At that moment, his wife, sitting like a clay statue on the stool, murmured something unclear: “Yiren bu…”

“What?” The man startled, rushed to his wife’s side, staring at her face. “Wife, what did you say?”

“One man doesn’t…”

“One man doesn’t enter a temple, two men don’t stare into a well…” Her words grew clearer. Her eyebrows trembled slightly; expression slowly returned to her face.

The man was overjoyed.

But the child found his mother’s expression strangely unfamiliar.

“She’s waking up!

Ya’er, your mother’s waking up!” The man was so thrilled he nearly wept. He looked left and right, then suddenly fixed his gaze, made a decision, pulled several copper coins from his pocket, and handed them to the child: “Go!
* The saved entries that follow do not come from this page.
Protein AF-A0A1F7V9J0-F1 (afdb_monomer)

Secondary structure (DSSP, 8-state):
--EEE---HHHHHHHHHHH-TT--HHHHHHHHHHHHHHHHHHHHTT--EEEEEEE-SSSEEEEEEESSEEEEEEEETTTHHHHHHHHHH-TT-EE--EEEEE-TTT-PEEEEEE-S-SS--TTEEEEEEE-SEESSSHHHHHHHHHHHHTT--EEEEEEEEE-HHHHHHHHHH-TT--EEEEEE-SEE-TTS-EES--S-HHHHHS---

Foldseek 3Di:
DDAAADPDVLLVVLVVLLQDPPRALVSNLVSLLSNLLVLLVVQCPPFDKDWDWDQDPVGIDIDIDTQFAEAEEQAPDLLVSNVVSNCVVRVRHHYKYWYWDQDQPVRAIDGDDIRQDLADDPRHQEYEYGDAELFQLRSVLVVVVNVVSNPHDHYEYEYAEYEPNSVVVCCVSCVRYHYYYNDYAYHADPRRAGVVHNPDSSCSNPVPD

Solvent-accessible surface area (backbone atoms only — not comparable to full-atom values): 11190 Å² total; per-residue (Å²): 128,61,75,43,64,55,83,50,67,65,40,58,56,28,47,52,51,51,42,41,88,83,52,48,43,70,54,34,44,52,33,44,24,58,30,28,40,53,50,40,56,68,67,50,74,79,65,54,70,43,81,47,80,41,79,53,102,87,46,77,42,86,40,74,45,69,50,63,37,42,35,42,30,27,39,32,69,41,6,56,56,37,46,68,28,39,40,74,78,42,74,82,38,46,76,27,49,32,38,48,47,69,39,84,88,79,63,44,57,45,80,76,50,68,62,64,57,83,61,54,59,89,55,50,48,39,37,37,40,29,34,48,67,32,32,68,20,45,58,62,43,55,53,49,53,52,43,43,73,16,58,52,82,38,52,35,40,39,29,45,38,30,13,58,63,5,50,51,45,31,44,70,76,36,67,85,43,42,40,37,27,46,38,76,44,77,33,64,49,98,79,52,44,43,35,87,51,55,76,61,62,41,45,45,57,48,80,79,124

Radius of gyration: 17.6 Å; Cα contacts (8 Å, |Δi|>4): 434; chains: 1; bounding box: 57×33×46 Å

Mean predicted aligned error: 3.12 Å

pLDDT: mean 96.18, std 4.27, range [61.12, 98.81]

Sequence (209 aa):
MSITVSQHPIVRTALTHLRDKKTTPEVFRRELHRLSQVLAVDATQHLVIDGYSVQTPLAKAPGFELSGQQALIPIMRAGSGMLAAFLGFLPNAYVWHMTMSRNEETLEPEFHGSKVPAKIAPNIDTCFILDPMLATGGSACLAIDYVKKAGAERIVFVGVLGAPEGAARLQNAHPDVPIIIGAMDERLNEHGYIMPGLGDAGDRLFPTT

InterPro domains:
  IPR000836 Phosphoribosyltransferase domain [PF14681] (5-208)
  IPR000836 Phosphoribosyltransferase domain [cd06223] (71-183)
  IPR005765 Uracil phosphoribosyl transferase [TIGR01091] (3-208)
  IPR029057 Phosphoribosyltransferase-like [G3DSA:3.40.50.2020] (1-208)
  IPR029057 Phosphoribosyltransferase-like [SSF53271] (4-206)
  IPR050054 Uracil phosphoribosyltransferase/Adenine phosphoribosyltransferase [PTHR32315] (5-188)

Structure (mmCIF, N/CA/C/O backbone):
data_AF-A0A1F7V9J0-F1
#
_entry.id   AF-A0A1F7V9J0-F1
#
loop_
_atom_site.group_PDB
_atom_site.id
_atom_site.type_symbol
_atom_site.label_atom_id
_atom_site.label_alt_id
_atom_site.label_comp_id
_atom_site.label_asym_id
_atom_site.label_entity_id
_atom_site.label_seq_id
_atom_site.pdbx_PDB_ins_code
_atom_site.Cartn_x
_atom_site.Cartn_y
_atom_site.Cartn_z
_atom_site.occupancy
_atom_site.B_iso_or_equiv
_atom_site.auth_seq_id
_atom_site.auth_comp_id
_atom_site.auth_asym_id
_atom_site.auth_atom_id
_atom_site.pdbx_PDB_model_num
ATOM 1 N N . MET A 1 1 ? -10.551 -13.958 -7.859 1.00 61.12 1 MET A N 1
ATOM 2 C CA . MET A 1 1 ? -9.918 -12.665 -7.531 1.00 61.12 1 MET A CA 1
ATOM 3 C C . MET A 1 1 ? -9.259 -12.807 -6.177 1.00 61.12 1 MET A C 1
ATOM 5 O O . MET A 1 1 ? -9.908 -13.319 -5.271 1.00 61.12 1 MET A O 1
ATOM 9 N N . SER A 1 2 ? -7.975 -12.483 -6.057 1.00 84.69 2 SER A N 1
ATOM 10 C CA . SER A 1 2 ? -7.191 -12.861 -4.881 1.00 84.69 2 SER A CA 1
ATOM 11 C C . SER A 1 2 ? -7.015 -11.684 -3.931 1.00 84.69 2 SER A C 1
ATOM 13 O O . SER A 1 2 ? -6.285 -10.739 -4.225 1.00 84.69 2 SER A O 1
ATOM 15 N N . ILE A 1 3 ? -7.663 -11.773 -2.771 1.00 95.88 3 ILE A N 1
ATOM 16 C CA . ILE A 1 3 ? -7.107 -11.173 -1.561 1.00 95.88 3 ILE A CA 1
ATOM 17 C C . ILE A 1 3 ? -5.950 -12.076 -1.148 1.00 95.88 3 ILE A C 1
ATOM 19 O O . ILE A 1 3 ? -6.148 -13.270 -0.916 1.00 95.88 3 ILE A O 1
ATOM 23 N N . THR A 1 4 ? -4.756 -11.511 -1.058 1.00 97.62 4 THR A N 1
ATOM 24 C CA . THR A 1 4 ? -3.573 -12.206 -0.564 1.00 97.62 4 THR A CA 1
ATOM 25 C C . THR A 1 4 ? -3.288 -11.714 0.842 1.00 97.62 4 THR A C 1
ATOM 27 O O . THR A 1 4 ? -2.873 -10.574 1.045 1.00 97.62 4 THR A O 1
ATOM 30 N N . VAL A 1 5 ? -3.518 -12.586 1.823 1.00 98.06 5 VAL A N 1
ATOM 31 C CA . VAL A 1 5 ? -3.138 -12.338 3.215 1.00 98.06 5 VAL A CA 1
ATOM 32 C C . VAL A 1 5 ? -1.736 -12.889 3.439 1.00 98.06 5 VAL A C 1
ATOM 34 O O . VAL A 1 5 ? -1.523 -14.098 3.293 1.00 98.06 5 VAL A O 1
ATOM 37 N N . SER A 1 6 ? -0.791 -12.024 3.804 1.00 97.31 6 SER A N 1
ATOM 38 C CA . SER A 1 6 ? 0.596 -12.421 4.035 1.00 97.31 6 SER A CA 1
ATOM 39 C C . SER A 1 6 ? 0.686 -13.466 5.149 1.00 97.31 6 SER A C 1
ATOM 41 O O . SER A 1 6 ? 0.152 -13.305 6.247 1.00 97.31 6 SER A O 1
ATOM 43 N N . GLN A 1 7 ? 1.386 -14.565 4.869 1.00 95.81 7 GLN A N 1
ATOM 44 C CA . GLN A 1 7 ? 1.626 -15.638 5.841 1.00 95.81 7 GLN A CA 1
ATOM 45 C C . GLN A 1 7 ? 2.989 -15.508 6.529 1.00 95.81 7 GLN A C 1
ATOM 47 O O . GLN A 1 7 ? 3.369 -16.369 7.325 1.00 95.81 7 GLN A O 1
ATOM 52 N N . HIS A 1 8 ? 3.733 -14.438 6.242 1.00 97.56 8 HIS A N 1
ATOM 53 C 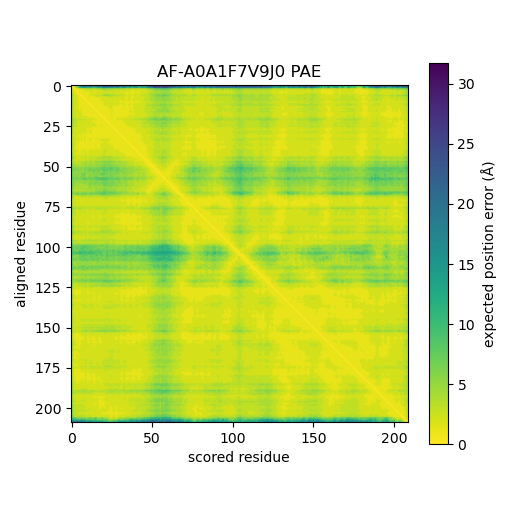CA . HIS A 1 8 ? 5.109 -14.298 6.685 1.00 97.56 8 HIS A CA 1
ATOM 54 C C . HIS A 1 8 ? 5.201 -14.096 8.215 1.00 97.56 8 HIS A C 1
ATOM 56 O O . HIS A 1 8 ? 4.555 -13.194 8.760 1.00 97.56 8 HIS A O 1
ATOM 62 N N . PRO A 1 9 ? 6.046 -14.855 8.945 1.00 97.38 9 PRO A N 1
ATOM 63 C CA . PRO A 1 9 ? 6.168 -14.728 10.400 1.00 97.38 9 PRO A CA 1
ATOM 64 C C . PRO A 1 9 ? 6.514 -13.310 10.876 1.00 97.38 9 PRO A C 1
ATOM 66 O O . PRO A 1 9 ? 5.942 -12.844 11.857 1.00 97.38 9 PRO A O 1
ATOM 69 N N . ILE A 1 10 ? 7.384 -12.593 10.147 1.00 96.75 10 ILE A N 1
ATOM 70 C CA . ILE A 1 10 ? 7.726 -11.189 10.460 1.00 96.75 10 ILE A CA 1
ATOM 71 C C . ILE A 1 10 ? 6.485 -10.287 10.459 1.00 96.75 10 ILE A C 1
ATOM 73 O O . ILE A 1 10 ? 6.350 -9.472 11.371 1.00 96.75 10 ILE A O 1
ATOM 77 N N . VAL A 1 11 ? 5.562 -10.461 9.502 1.00 98.06 11 VAL A N 1
ATOM 78 C CA . VAL A 1 11 ? 4.304 -9.696 9.450 1.00 98.06 11 VAL A CA 1
ATOM 79 C C . VAL A 1 11 ? 3.486 -9.970 10.705 1.00 98.06 11 VAL A C 1
ATOM 81 O O . VAL A 1 11 ? 3.085 -9.033 11.388 1.00 98.06 11 VAL A O 1
ATOM 84 N N . ARG A 1 12 ? 3.322 -11.243 11.083 1.00 96.88 12 ARG A N 1
ATOM 85 C CA . ARG A 1 12 ? 2.564 -11.635 12.285 1.00 96.88 12 ARG A CA 1
ATOM 86 C C . ARG A 1 12 ? 3.167 -11.062 13.574 1.00 96.88 12 ARG A C 1
ATOM 88 O O . ARG A 1 12 ? 2.437 -10.562 14.432 1.00 96.88 12 ARG A O 1
ATOM 95 N N . THR A 1 13 ? 4.495 -11.093 13.712 1.00 97.50 13 THR A N 1
ATOM 96 C CA . THR A 1 13 ? 5.174 -10.543 14.898 1.00 97.50 13 THR A CA 1
ATOM 97 C C . THR A 1 13 ? 5.107 -9.020 14.954 1.00 97.50 13 THR A C 1
ATOM 99 O O . THR A 1 13 ? 4.779 -8.470 16.001 1.00 97.50 13 THR A O 1
ATOM 102 N N . ALA A 1 14 ? 5.339 -8.330 13.831 1.00 98.00 14 ALA A N 1
ATOM 103 C CA . ALA A 1 14 ? 5.235 -6.874 13.771 1.00 98.00 14 ALA A CA 1
ATOM 104 C C . ALA A 1 14 ? 3.797 -6.428 14.066 1.00 98.00 14 ALA A C 1
ATOM 106 O O . ALA A 1 14 ? 3.577 -5.512 14.855 1.00 98.00 14 ALA A O 1
ATOM 107 N N . LEU A 1 15 ? 2.808 -7.149 13.531 1.00 98.00 15 LEU A N 1
ATOM 108 C CA . LEU A 1 15 ? 1.401 -6.868 13.773 1.00 98.00 15 LEU A CA 1
ATOM 109 C C . LEU A 1 15 ? 1.029 -6.972 15.256 1.00 98.00 15 LEU A C 1
ATOM 111 O O . LEU A 1 15 ? 0.245 -6.165 15.739 1.00 98.00 15 LEU A O 1
ATOM 115 N N . THR A 1 16 ? 1.625 -7.902 16.006 1.00 98.06 16 THR A N 1
ATOM 116 C CA . THR A 1 16 ? 1.407 -8.001 17.461 1.00 98.06 16 THR A CA 1
ATOM 117 C C . THR A 1 16 ? 1.785 -6.695 18.167 1.00 98.06 16 THR A C 1
ATOM 119 O O . THR A 1 16 ? 1.002 -6.164 18.954 1.00 98.06 16 THR A O 1
ATOM 122 N N . HIS A 1 17 ? 2.941 -6.119 17.827 1.00 98.00 17 HIS A N 1
ATOM 123 C CA . HIS A 1 17 ? 3.369 -4.827 18.364 1.00 98.00 17 HIS A CA 1
ATOM 124 C C . HIS A 1 17 ? 2.486 -3.677 17.878 1.00 98.00 17 HIS A C 1
ATOM 126 O O . HIS A 1 17 ? 2.157 -2.788 18.662 1.00 98.00 17 HIS A O 1
ATOM 132 N N . LEU A 1 18 ? 2.056 -3.706 16.613 1.00 98.31 18 LEU A N 1
ATOM 133 C CA . LEU A 1 18 ? 1.131 -2.707 16.087 1.00 98.31 18 LEU A CA 1
ATOM 134 C C . LEU A 1 18 ? -0.226 -2.763 16.787 1.00 98.31 18 LEU A C 1
ATOM 136 O O . LEU A 1 18 ? -0.860 -1.731 16.905 1.00 98.31 18 LEU A O 1
ATOM 140 N N . ARG A 1 19 ? -0.681 -3.910 17.295 1.00 98.50 19 ARG A N 1
ATOM 141 C CA . ARG A 1 19 ? -1.952 -4.006 18.034 1.00 98.50 19 ARG A CA 1
ATOM 142 C C . ARG A 1 19 ? -1.848 -3.589 19.495 1.00 98.50 19 ARG A C 1
ATOM 144 O O . ARG A 1 19 ? -2.828 -3.100 20.049 1.00 98.50 19 ARG A O 1
ATOM 151 N N . ASP A 1 20 ? -0.690 -3.765 20.128 1.00 98.50 20 ASP A N 1
ATOM 152 C CA . ASP A 1 20 ? -0.536 -3.449 21.549 1.00 98.50 20 ASP A CA 1
ATOM 153 C C . ASP A 1 20 ? -0.713 -1.943 21.798 1.00 98.50 20 ASP A C 1
ATOM 155 O O . ASP A 1 20 ? 0.043 -1.116 21.284 1.00 98.50 20 ASP A O 1
ATOM 159 N N . LYS A 1 21 ? -1.700 -1.584 22.626 1.00 97.56 21 LYS A N 1
ATOM 160 C CA . LYS A 1 21 ? -1.973 -0.200 23.039 1.00 97.56 21 LYS A CA 1
ATOM 161 C C . LYS A 1 21 ? -0.811 0.454 23.795 1.00 97.56 21 LYS A C 1
ATOM 163 O O . LYS A 1 21 ? -0.770 1.673 23.897 1.00 97.56 21 LYS A O 1
ATOM 168 N N . LYS A 1 22 ? 0.111 -0.338 24.355 1.00 97.75 22 LYS A N 1
ATOM 169 C CA . LYS A 1 22 ? 1.309 0.152 25.054 1.00 97.75 22 LYS A CA 1
ATOM 170 C C . LYS A 1 22 ? 2.452 0.511 24.100 1.00 97.75 22 LYS A C 1
ATOM 172 O O . LYS A 1 22 ? 3.425 1.123 24.537 1.00 97.75 22 LYS A O 1
ATOM 177 N N . THR A 1 23 ? 2.366 0.131 22.825 1.00 98.19 23 THR A N 1
ATOM 178 C CA . THR A 1 23 ? 3.406 0.424 21.836 1.00 98.19 23 THR A CA 1
ATOM 179 C C . THR A 1 23 ? 3.490 1.924 21.584 1.00 98.19 23 THR A C 1
ATOM 181 O O . THR A 1 23 ? 2.519 2.541 21.143 1.00 98.19 23 THR A O 1
ATOM 184 N N . THR A 1 24 ? 4.668 2.498 21.831 1.00 98.00 24 THR A N 1
ATOM 185 C CA . THR A 1 24 ? 4.943 3.924 21.616 1.00 98.00 24 THR A CA 1
ATOM 186 C C . THR A 1 24 ? 4.940 4.283 20.123 1.00 98.00 24 THR A C 1
ATOM 188 O O . THR A 1 24 ? 5.209 3.414 19.290 1.00 98.00 24 THR A O 1
ATOM 191 N N . PRO A 1 25 ? 4.720 5.558 19.747 1.00 97.69 25 PRO A N 1
ATOM 192 C CA . PRO A 1 25 ? 4.736 5.984 18.342 1.00 97.69 25 PRO A CA 1
ATOM 193 C C . PRO A 1 25 ? 6.047 5.674 17.604 1.00 97.69 25 PRO A C 1
ATOM 195 O O . PRO A 1 25 ? 6.041 5.362 16.416 1.00 97.69 25 PRO A O 1
ATOM 198 N N . GLU A 1 26 ? 7.188 5.730 18.299 1.00 97.62 26 GLU A N 1
ATOM 199 C CA . GLU A 1 26 ? 8.488 5.345 17.736 1.00 97.62 26 GLU A CA 1
ATOM 200 C C . GLU A 1 26 ? 8.510 3.868 17.329 1.00 97.62 26 GLU A C 1
ATOM 202 O O . GLU A 1 26 ? 8.844 3.537 16.189 1.00 97.62 26 GLU A O 1
ATOM 207 N N . VAL A 1 27 ? 8.107 2.984 18.246 1.00 98.12 27 VAL A N 1
ATOM 208 C CA . VAL A 1 27 ? 8.051 1.544 17.985 1.00 98.12 27 VAL A CA 1
ATOM 209 C C . VAL A 1 27 ? 6.984 1.240 16.934 1.00 98.12 27 VAL A C 1
ATOM 211 O O . VAL A 1 27 ? 7.243 0.445 16.037 1.00 98.12 27 VAL A O 1
ATOM 214 N N . PHE A 1 28 ? 5.834 1.918 16.966 1.00 98.38 28 PHE A N 1
ATOM 215 C CA . PHE A 1 28 ? 4.782 1.758 15.961 1.00 98.38 28 PHE A CA 1
ATOM 216 C C . PHE A 1 28 ? 5.295 2.080 14.551 1.00 98.38 28 PHE A C 1
ATOM 218 O O . PHE A 1 28 ? 5.136 1.265 13.645 1.00 98.38 28 PHE A O 1
ATOM 225 N N . ARG A 1 29 ? 5.982 3.218 14.365 1.00 98.19 29 ARG A N 1
ATOM 226 C CA . ARG A 1 29 ? 6.603 3.583 13.077 1.00 98.19 29 ARG A CA 1
ATOM 227 C C . ARG A 1 29 ? 7.602 2.527 12.607 1.00 98.19 29 ARG A C 1
ATOM 229 O O . ARG A 1 29 ? 7.584 2.152 11.437 1.00 98.19 29 ARG A O 1
ATOM 236 N N . ARG A 1 30 ? 8.452 2.027 13.510 1.00 98.12 30 ARG A N 1
ATOM 237 C CA . ARG A 1 30 ? 9.452 1.002 13.183 1.00 98.12 30 ARG A CA 1
ATOM 238 C C . ARG A 1 30 ? 8.811 -0.318 12.757 1.00 98.12 30 ARG A C 1
ATOM 240 O O . ARG A 1 30 ? 9.209 -0.881 11.740 1.00 98.12 30 ARG A O 1
ATOM 247 N N . GLU A 1 31 ? 7.830 -0.812 13.508 1.00 98.44 31 GLU A N 1
ATOM 248 C CA . GLU A 1 31 ? 7.168 -2.082 13.189 1.00 98.44 31 GLU A CA 1
ATOM 249 C C . GLU A 1 31 ? 6.278 -1.960 11.948 1.00 98.44 31 GLU A C 1
ATOM 251 O O . GLU A 1 31 ? 6.234 -2.892 11.147 1.00 98.44 31 GLU A O 1
ATOM 256 N N . LEU A 1 32 ? 5.649 -0.799 11.717 1.00 98.50 32 LEU A N 1
ATOM 257 C CA . LEU A 1 32 ? 4.908 -0.539 10.483 1.00 98.50 32 LEU A CA 1
ATOM 258 C C . LEU A 1 32 ? 5.843 -0.563 9.275 1.00 98.50 32 LEU A C 1
ATOM 260 O O . LEU A 1 32 ? 5.532 -1.214 8.279 1.00 98.50 32 LEU A O 1
ATOM 264 N N . HIS A 1 33 ? 6.997 0.101 9.370 1.00 98.38 33 HIS A N 1
ATOM 265 C CA . HIS A 1 33 ? 8.010 0.079 8.319 1.00 98.38 33 HIS A CA 1
ATOM 266 C C . HIS A 1 33 ? 8.482 -1.354 8.039 1.00 98.38 33 HIS A C 1
ATOM 268 O O . HIS A 1 33 ? 8.439 -1.806 6.897 1.00 98.38 33 HIS A O 1
ATOM 274 N N . ARG A 1 34 ? 8.856 -2.098 9.086 1.00 97.88 34 ARG A N 1
ATOM 275 C CA . ARG A 1 34 ? 9.319 -3.490 8.987 1.00 97.88 34 ARG A CA 1
ATOM 276 C C . ARG A 1 34 ? 8.279 -4.411 8.348 1.00 97.88 34 ARG A C 1
ATOM 278 O O . ARG A 1 34 ? 8.619 -5.224 7.494 1.00 97.88 34 ARG A O 1
ATOM 285 N N . LEU A 1 35 ? 7.013 -4.290 8.745 1.00 98.31 35 LEU A N 1
ATOM 286 C CA . LEU A 1 35 ? 5.914 -5.048 8.150 1.00 98.31 35 LEU A CA 1
ATOM 287 C C . LEU A 1 35 ? 5.724 -4.664 6.677 1.00 98.31 35 LEU A C 1
ATOM 289 O O . LEU A 1 35 ? 5.592 -5.539 5.823 1.00 98.31 35 LEU A O 1
ATOM 293 N N . SER A 1 36 ? 5.775 -3.367 6.369 1.00 98.56 36 SER A N 1
ATOM 294 C CA . SER A 1 36 ? 5.608 -2.844 5.009 1.00 98.56 36 SER A CA 1
ATOM 295 C C . SER A 1 36 ? 6.710 -3.309 4.057 1.00 98.56 36 SER A C 1
ATOM 297 O O . SER A 1 36 ? 6.438 -3.476 2.875 1.00 98.56 36 SER A O 1
ATOM 299 N N . GLN A 1 37 ? 7.928 -3.574 4.546 1.00 98.44 37 GLN A N 1
ATOM 300 C CA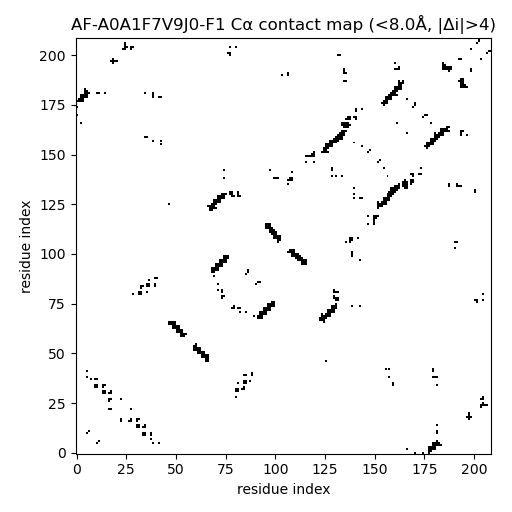 . GLN A 1 37 ? 8.996 -4.157 3.722 1.00 98.44 37 GLN A CA 1
ATOM 301 C C . GLN A 1 37 ? 8.611 -5.546 3.208 1.00 98.44 37 GLN A C 1
ATOM 303 O O . GLN A 1 37 ? 8.836 -5.859 2.044 1.00 98.44 37 GLN A O 1
ATOM 308 N N . VAL A 1 38 ? 7.992 -6.369 4.056 1.00 98.38 38 VAL A N 1
ATOM 309 C CA . VAL A 1 38 ? 7.534 -7.703 3.653 1.00 98.38 38 VAL A CA 1
ATOM 310 C C . VAL A 1 38 ? 6.352 -7.599 2.691 1.00 98.38 38 VAL A C 1
ATOM 312 O O . VAL A 1 38 ? 6.334 -8.281 1.673 1.00 98.38 38 VAL A O 1
ATOM 315 N N . LEU A 1 39 ? 5.404 -6.693 2.953 1.00 98.50 39 LEU A N 1
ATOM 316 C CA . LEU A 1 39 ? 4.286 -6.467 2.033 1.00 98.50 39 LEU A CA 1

Ya’er, go buy a piece of braised meat to eat!

Buy the cheapest kind!”

Zhou Chang pushed the cart back home.

Yang Rui, face grim, led Shi Danshi inside.

“Ah, this man—” Zhou Sanji watched the grim-faced master and apprentice, sighed helplessly—he seemed to know something.

“Wine is medicine—it cures heart sickness…” Zhou Chang mused. “Does Old Yang have some heart sickness? Today, when he heard the wine shop people say Shi Danshi wasn’t mad, he looked distinctly unhappy.

And he didn’t smile once on the way back.”

Zhou Sanji turned back to Zhou Chang, smiling: “You don’t understand. It’s all old-generation gossip.

As long as you’re well now, I’m satisfied. Don’t worry about the rest.

—He’s already taken Shi Danshi as a disciple. No one’s done anything wrong to him. He won’t drive him away. Don’t worry—nothing’s wrong.”

The old man refused to say more, so Zhou Chang didn’t press. He turned to the side room door and asked: “What did Bai Xiue do today?”

“She’s been sewing that hundred-beast robe at home—foolish nonsense!” Zhou Sanji glared at Zhou Chang, his tone turning sharp.

“I’ll go see her,” Zhou Chang said, walking toward Bai Xiue’s bedroom door.

His thought threads had all been strengthened in the wine cellar, but their number hadn’t increased.

So he still needed to get closer to Bai Xiue, draw more thought threads from her, and bring them to the wine cellar for strengthening.

“Hey, don’t go!

Come back and light the fire—dinner’s ready!

You brat, when you get better, you stop listening!”

The old man shouted behind him, but Zhou Chang ignored him.

He reached Bai Xiue’s door, paused a moment, then pushed it open without knocking.

The crimson glow of sunset entered the dim side room with his tall figure.

Bai Xiue, seated on the small wooden bed, visibly startled at the sudden intrusion, quickly hid what she held behind her back—she gripped a gray-black pelt the size of a bowl, stitched together from several rats.

What Bai Xiue truly wanted to hide wasn’t the rat pelt.

It was the several ground beetles clutched in her hand—beetles still active in the dead of winter, their carapaces now stitched together with fine, translucent white threads, hidden beneath the rat pelt.

“Miss Bai, sorry for the intrusion.”

Zhou Chang stood at the doorway, not stepping inside—this eased Bai Xiue’s tension slightly.

She lowered her head, whispered: “Young Master Zhou, what do you want? Next time, please knock first…”

If he knocked, how could he discover Miss Bai’s secret?

Zhou Chang saw the rat pelt she’d hidden—it was clearly stitched from several rat pelts—but not a single stitch mark remained on it. Even the needlework basket beside her held all spools neatly tied, unused.

She indeed had special thread—used to sew the ‘Hundred Beast Robe’ agreed upon with her grandfather.

That thread must be of the same origin as Zhou Chang’s Thought Robe.